= Augusto Stoppoloni =

Italian painter (1855–1936)

Augusto Stoppoloni, or Augusto Guglielmo Stoppoloni, (22 March 1855 – 6 July 1936) was an Italian painter.

==Biography==
Augusto was born in San Severino Marche to Antonio and Anna Trotti. He was noted for his drawing skills as a young man, and on 11 November 1869, he was admitted to the Academy of San Luca, where he was favored by the director Francesco Podesti, who stated:
I have watched with great pleasure the copy made on canvas by the talented young artist Augusto Stoppoloni of the Pinturicchio in the Cathedral of San Severino. In the first impression I got as I could find out before me the original, so it is so well guessed the pitch of those sweet colors and mortified; the subtle diligence and restraint in the color pastes where no one sees touches that indicate the difficulty and fatigue, although there is much that seems an ancient painting, although clear and limpid.

In the same year, the painter was present when Italian troops entered Rome through Porta Pia, and he painted some sketches of the battle then exposed to the historical exhibition of the Italian Risorgimento. During this period he also attended the figure drawing academy called the "scuola libera serale di nudo" (free night school of the nude). At this time "Colera in Sicilia nel 1867 (Cholera in Sicily in 1867)" won a government competition in 1880 and was later purchased by the National Gallery of Modern Art in Rome. It is also the official portrait painting, tapestry and restoration.
In 1884, at the Mostra of Fine Arts in Turin, he exhibited the following paintings: Un meriggio; tratto di donna; La patria è in pericolo: Ti voglio ritrattare; La guardiana; I tacchini; and Il pollaio.
In 1889 he exported from Rome two paintings destined to the Cardinal of Rende-Benevento: "A portrait of Papa Orsini" and a copy of a Madonna.
King Umberto I bought the canvas "Il superbo cavaliere" (The grand knight.). Stoppoloni also painted a portrait for the Galleria Doria-Pamphili.

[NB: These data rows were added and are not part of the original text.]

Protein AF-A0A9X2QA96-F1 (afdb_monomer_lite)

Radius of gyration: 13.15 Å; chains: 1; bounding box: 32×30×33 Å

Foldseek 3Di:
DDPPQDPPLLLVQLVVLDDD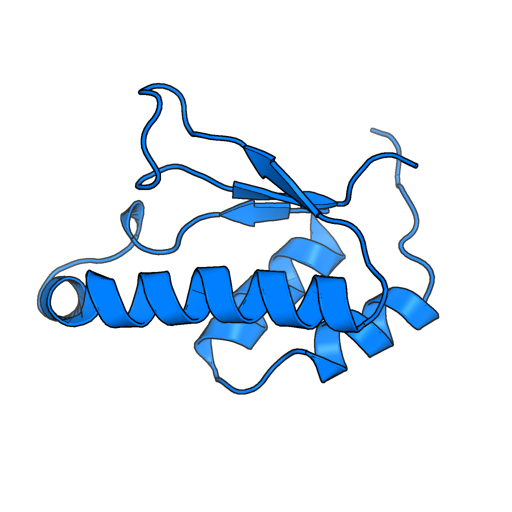PVSVVQSVCCNPPQKDWQCQVVDDDPRNVCSVVSNVNQVSSQVSSVVSVFDWDKAQPPVNDNNTIMIGGDDD

Sequence (92 aa):
MANNELKKTDEIRIRAAVKGRIQRGFARSLINTGEFSNPCPSLKGKAWKYASSYKDSYHNFAERVEDHGIELEYETGPHGGDYSSCYALAEG

pLDDT: mean 87.68, std 12.4, range [38.25, 97.12]

Secondary structure (DSSP, 8-state):
-------HHHHHHHHHT--SHHHHHHHHHHHHHSEEE-SGGG--GGGGGGHHHHHHHHHHHHHHHHHTT--EEEE--TTSSGGG-EEEE---

Structure (mmCIF, N/CA/C/O backbone):
data_AF-A0A9X2QA96-F1
#
_entry.id   AF-A0A9X2QA96-F1
#
loop_
_atom_site.group_PDB
_atom_site.id
_atom_site.type_symbol
_atom_site.label_atom_id
_atom_site.label_alt_id
_atom_site.label_comp_id
_atom_site.label_asym_id
_atom_site.label_entity_id
_atom_site.label_seq_id
_atom_site.pdbx_PDB_ins_code
_atom_site.Cartn_x
_atom_site.Cartn_y
_atom_site.Cartn_z
_atom_site.occupancy
_atom_site.B_iso_or_equiv
_atom_site.auth_seq_id
_atom_site.auth_comp_id
_atom_site.auth_asym_id
_atom_site.auth_atom_id
_atom_site.pdbx_PDB_model_num
ATOM 1 N N . MET A 1 1 ? -1.708 20.910 10.584 1.00 40.88 1 MET A N 1
ATOM 2 C CA . MET A 1 1 ? -1.407 19.541 10.125 1.00 40.88 1 MET A CA 1
ATOM 3 C C . MET A 1 1 ? -2.183 18.626 11.046 1.00 40.88 1 MET A C 1
ATOM 5 O O . MET A 1 1 ? -1.830 18.544 12.216 1.00 40.88 1 MET A O 1
ATOM 9 N N . ALA A 1 2 ? -3.335 18.132 10.596 1.00 38.25 2 ALA A N 1
ATOM 10 C CA . ALA A 1 2 ? -4.177 17.278 11.420 1.00 38.25 2 ALA A CA 1
ATOM 11 C C . ALA A 1 2 ? -3.426 15.959 11.644 1.00 38.25 2 ALA A C 1
ATOM 13 O O . ALA A 1 2 ? -3.195 15.211 10.701 1.00 38.25 2 ALA A O 1
ATOM 14 N N . ASN A 1 3 ? -2.975 15.719 12.876 1.00 44.09 3 ASN A N 1
ATOM 15 C CA . ASN A 1 3 ? -2.538 14.394 13.295 1.00 44.09 3 ASN A CA 1
ATOM 16 C C . ASN A 1 3 ? -3.801 13.541 13.370 1.00 44.09 3 ASN A C 1
ATOM 18 O O . ASN A 1 3 ? -4.477 13.528 14.397 1.00 44.09 3 ASN A O 1
ATOM 22 N N . ASN A 1 4 ? -4.149 12.888 12.265 1.00 54.16 4 ASN A N 1
ATOM 23 C CA . ASN A 1 4 ? -5.083 11.781 12.302 1.00 54.16 4 ASN A CA 1
ATOM 24 C C . ASN A 1 4 ? -4.354 10.659 13.058 1.00 54.16 4 ASN A C 1
ATOM 26 O O . ASN A 1 4 ? -3.530 9.948 12.484 1.00 54.16 4 ASN A O 1
ATOM 30 N N . GLU A 1 5 ? -4.515 10.607 14.385 1.00 60.91 5 GLU A N 1
ATOM 31 C CA . GLU A 1 5 ? -3.968 9.524 15.202 1.00 60.91 5 GLU A CA 1
ATOM 32 C C . GLU A 1 5 ? -4.622 8.222 14.737 1.00 60.91 5 GLU A C 1
ATOM 34 O O . GLU A 1 5 ? -5.714 7.857 15.177 1.00 60.91 5 GLU A O 1
ATOM 39 N N . LEU A 1 6 ? -3.940 7.521 13.828 1.00 70.12 6 LEU A N 1
ATOM 40 C CA . LEU A 1 6 ? -4.242 6.142 13.472 1.00 70.12 6 LEU A CA 1
ATOM 41 C C . LEU A 1 6 ? -4.446 5.365 14.768 1.00 70.12 6 LEU A C 1
ATOM 43 O O . LEU A 1 6 ? -3.550 5.282 15.617 1.00 70.12 6 LEU A O 1
ATOM 47 N N . LYS A 1 7 ? -5.638 4.792 14.937 1.00 79.31 7 LYS A N 1
ATOM 48 C CA . LYS A 1 7 ? -5.925 3.995 16.125 1.00 79.31 7 LYS A CA 1
ATOM 49 C C . LYS A 1 7 ? -4.902 2.869 16.173 1.00 79.31 7 LYS A C 1
ATOM 51 O O . LYS A 1 7 ? -4.614 2.222 15.169 1.00 79.31 7 LYS A O 1
ATOM 56 N N . LYS A 1 8 ? -4.392 2.569 17.366 1.00 84.31 8 LYS A N 1
ATOM 57 C CA . LYS A 1 8 ? -3.420 1.483 17.583 1.00 84.31 8 LYS A CA 1
ATOM 58 C C . LYS A 1 8 ? -3.880 0.138 16.989 1.00 84.31 8 LYS A C 1
ATOM 60 O O . LYS A 1 8 ? -3.062 -0.686 16.592 1.00 84.31 8 LYS A O 1
ATOM 65 N N . THR A 1 9 ? -5.192 -0.075 16.908 1.00 87.00 9 THR A N 1
ATOM 66 C CA . THR A 1 9 ? -5.828 -1.225 16.251 1.00 87.00 9 THR A CA 1
ATOM 67 C C . THR A 1 9 ? -5.586 -1.264 14.740 1.00 87.00 9 THR A C 1
ATOM 69 O O . THR A 1 9 ? -5.317 -2.331 14.193 1.00 87.00 9 THR A O 1
ATOM 72 N N . ASP A 1 10 ? -5.639 -0.117 14.071 1.00 90.38 10 ASP A N 1
ATOM 73 C CA . ASP A 1 10 ? -5.446 -0.010 12.626 1.00 90.38 10 ASP A CA 1
ATOM 74 C C . ASP A 1 10 ? -3.970 -0.192 12.267 1.00 90.38 10 ASP A C 1
ATOM 76 O O . ASP A 1 10 ? -3.649 -0.914 11.329 1.00 90.38 10 ASP A O 1
ATOM 80 N N . GLU A 1 11 ? -3.049 0.295 13.103 1.00 92.19 11 GLU A N 1
ATOM 81 C CA . GLU A 1 11 ? -1.620 -0.014 12.964 1.00 92.19 11 GLU A CA 1
ATOM 82 C C . GLU A 1 11 ? -1.352 -1.534 12.994 1.00 92.19 11 GLU A C 1
ATOM 84 O O . GLU A 1 11 ? -0.569 -2.060 12.195 1.00 92.19 11 GLU A O 1
ATOM 89 N N . ILE A 1 12 ? -2.017 -2.264 13.899 1.00 93.44 12 ILE A N 1
ATOM 90 C CA . ILE A 1 12 ? -1.904 -3.727 14.000 1.00 93.44 12 ILE A CA 1
ATOM 91 C C . ILE A 1 12 ? -2.450 -4.400 12.736 1.00 93.44 12 ILE A C 1
ATOM 93 O O . ILE A 1 12 ? -1.800 -5.297 12.195 1.00 93.44 12 ILE A O 1
ATOM 97 N N . ARG A 1 13 ? -3.611 -3.956 12.246 1.00 93.69 13 ARG A N 1
ATOM 98 C CA . ARG A 1 13 ? -4.245 -4.462 11.019 1.00 93.69 13 ARG A CA 1
ATOM 99 C C . ARG A 1 13 ? -3.374 -4.223 9.783 1.00 93.69 13 ARG A C 1
ATOM 101 O O . ARG A 1 13 ? -3.101 -5.168 9.046 1.00 93.69 13 ARG A O 1
ATOM 108 N N . ILE A 1 14 ? -2.829 -3.016 9.620 1.00 93.94 14 ILE A N 1
ATOM 109 C CA . ILE A 1 14 ? -1.904 -2.673 8.527 1.00 93.94 14 ILE A CA 1
ATOM 110 C C . ILE A 1 14 ? -0.667 -3.576 8.570 1.00 93.94 14 ILE A C 1
ATOM 112 O O . ILE A 1 14 ? -0.220 -4.091 7.545 1.00 93.94 14 ILE A O 1
ATOM 116 N N . ARG A 1 15 ? -0.106 -3.818 9.760 1.00 94.81 15 ARG A N 1
ATOM 117 C CA . ARG A 1 15 ? 1.041 -4.726 9.912 1.00 94.81 15 ARG A CA 1
ATOM 118 C C . ARG A 1 15 ? 0.684 -6.181 9.608 1.00 94.81 15 ARG A C 1
ATOM 120 O O . ARG A 1 15 ? 1.519 -6.884 9.039 1.00 94.81 15 ARG A O 1
ATOM 127 N N . ALA A 1 16 ? -0.525 -6.629 9.946 1.00 94.81 16 ALA A N 1
ATOM 128 C CA . ALA A 1 16 ? -1.013 -7.972 9.624 1.00 94.81 16 ALA A CA 1
ATOM 129 C C . ALA A 1 16 ? -1.190 -8.182 8.107 1.00 94.81 16 ALA A C 1
ATOM 131 O O . ALA A 1 16 ? -0.932 -9.280 7.605 1.00 94.81 16 ALA A O 1
ATOM 132 N N . ALA A 1 17 ? -1.505 -7.112 7.369 1.00 95.19 17 ALA A N 1
ATOM 133 C CA . ALA A 1 17 ? -1.590 -7.107 5.912 1.00 95.19 17 ALA A CA 1
ATOM 134 C C . ALA A 1 17 ? -0.228 -7.281 5.209 1.00 95.19 17 ALA A C 1
ATOM 136 O O . ALA A 1 17 ? -0.171 -7.376 3.988 1.00 95.19 17 ALA A O 1
ATOM 137 N N . VAL A 1 18 ? 0.912 -7.329 5.903 1.00 96.25 18 VAL A N 1
ATOM 138 C CA . VAL A 1 18 ? 2.236 -7.426 5.261 1.00 96.25 18 VAL A CA 1
ATOM 139 C C . VAL A 1 18 ? 2.640 -8.884 5.008 1.00 96.25 18 VAL A C 1
ATOM 141 O O . VAL A 1 18 ? 2.709 -9.692 5.930 1.00 96.25 18 VAL A O 1
ATOM 144 N N . LYS A 1 19 ? 3.012 -9.225 3.765 1.00 93.12 19 LYS A N 1
ATOM 145 C CA . LYS A 1 19 ? 3.538 -10.560 3.390 1.00 93.12 19 LYS A CA 1
ATOM 146 C C . LYS A 1 19 ? 4.960 -10.541 2.830 1.00 93.12 19 LYS A C 1
ATOM 148 O O . LYS A 1 19 ? 5.566 -11.596 2.675 1.00 93.12 19 LYS A O 1
ATOM 153 N N . GLY A 1 20 ? 5.529 -9.366 2.560 1.00 91.81 20 GLY A N 1
ATOM 154 C CA . GLY A 1 20 ? 6.853 -9.247 1.946 1.00 91.81 20 GLY A CA 1
ATOM 155 C C . GLY A 1 20 ? 7.676 -8.076 2.471 1.00 91.81 20 GLY A C 1
ATOM 156 O O . GLY A 1 20 ? 7.151 -7.128 3.053 1.00 91.81 20 GLY A O 1
ATOM 157 N N . ARG A 1 21 ? 8.994 -8.122 2.232 1.00 90.50 21 ARG A N 1
ATOM 158 C CA . ARG A 1 21 ? 9.928 -7.065 2.662 1.00 90.50 21 ARG A CA 1
ATOM 159 C C . ARG A 1 21 ? 9.552 -5.699 2.094 1.00 90.50 21 ARG A C 1
ATOM 161 O O . ARG A 1 21 ? 9.645 -4.715 2.816 1.00 90.50 21 ARG A O 1
ATOM 168 N N . ILE A 1 22 ? 9.133 -5.643 0.832 1.00 90.00 22 ILE A N 1
ATOM 169 C CA . ILE A 1 22 ? 8.746 -4.383 0.193 1.00 90.00 22 ILE A CA 1
ATOM 170 C C . ILE A 1 22 ? 7.490 -3.778 0.828 1.00 90.00 22 ILE A C 1
ATOM 172 O O . ILE A 1 22 ? 7.460 -2.590 1.125 1.00 90.00 22 ILE A O 1
ATOM 176 N N . GLN A 1 23 ? 6.507 -4.618 1.151 1.00 95.06 23 GLN A N 1
ATOM 177 C CA . GLN A 1 23 ? 5.243 -4.198 1.753 1.00 95.06 23 GLN A CA 1
ATOM 178 C C . GLN A 1 23 ? 5.421 -3.659 3.175 1.00 95.06 23 GLN A C 1
ATOM 180 O O . GLN A 1 23 ? 4.627 -2.839 3.614 1.00 95.06 23 GLN A O 1
ATOM 185 N N . ARG A 1 24 ? 6.501 -4.033 3.881 1.00 95.12 24 ARG A N 1
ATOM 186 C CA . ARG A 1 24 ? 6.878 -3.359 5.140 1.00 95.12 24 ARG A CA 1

After completing the portrait of Pope Leo XIII (1888), and scoring a grand painting inspired by the theme of the canonization of the Founders of the Order of Servants of Mary (Rome, San Marcello al Corso), in 1891, at the invitation of Cardinal Vaughn, the painter moved to England where he decorated cathedrals, ran a school of Christian art, painted portraits for famous families, frescoed the castle of the Duchess of Manchester, and designed tapestries. Just from London, Stoppoloni sent, again in Turin, to the exhibition Quadrennial 1902, the Hagar works and arduous golden Post. His participation in the Venice Biennale that same year is underlined by la etter that Antonio Fradeletto sent:

"I trust she has not been too unhappy with our position, and then let me ask you the warm and trusting appeal for want right now to promise your cooperation for the next show. This show, as you can at that time also detect the press, it will play an important artistic and financial well above the previous year. Her austere genius and artist Sue solid skills allow us commit ourselves to You very ..."

The painter stayed in England until 1910, producing many portraits and participating in exhibitions in America (St. Louis), in Paris (Salon of 1904), and in Venice (Biennale 1901, 1903). After winning in 1905 the prize of the figure at the Crystal Palace in London, Stoppoloni was invited to 'Exhibition in Milan, called for the inauguration of the Simplon Pass (1906 Bluebells and Lamone found in this manner Picciol a child and with it a goat that fed him). For the following year's Biennale he realized a bronze plaque, with oak frame, depicting two female figures dancing in a forest.

During the First World War, Stoppoloni made many paintings of patriotic character and many sketches. Very interesting is the canvas, pointillist stamp, "Il Santo" (1918).
Among the last works was the painting "San Venanzio Fortunato" (1923), featuring intense effects of light and shadow.

The painter was also known as the author of watercolors, tapestries, frescoes (for Kimbolton Castle), and restoration. He died on 6 July 1936 in Gubbio.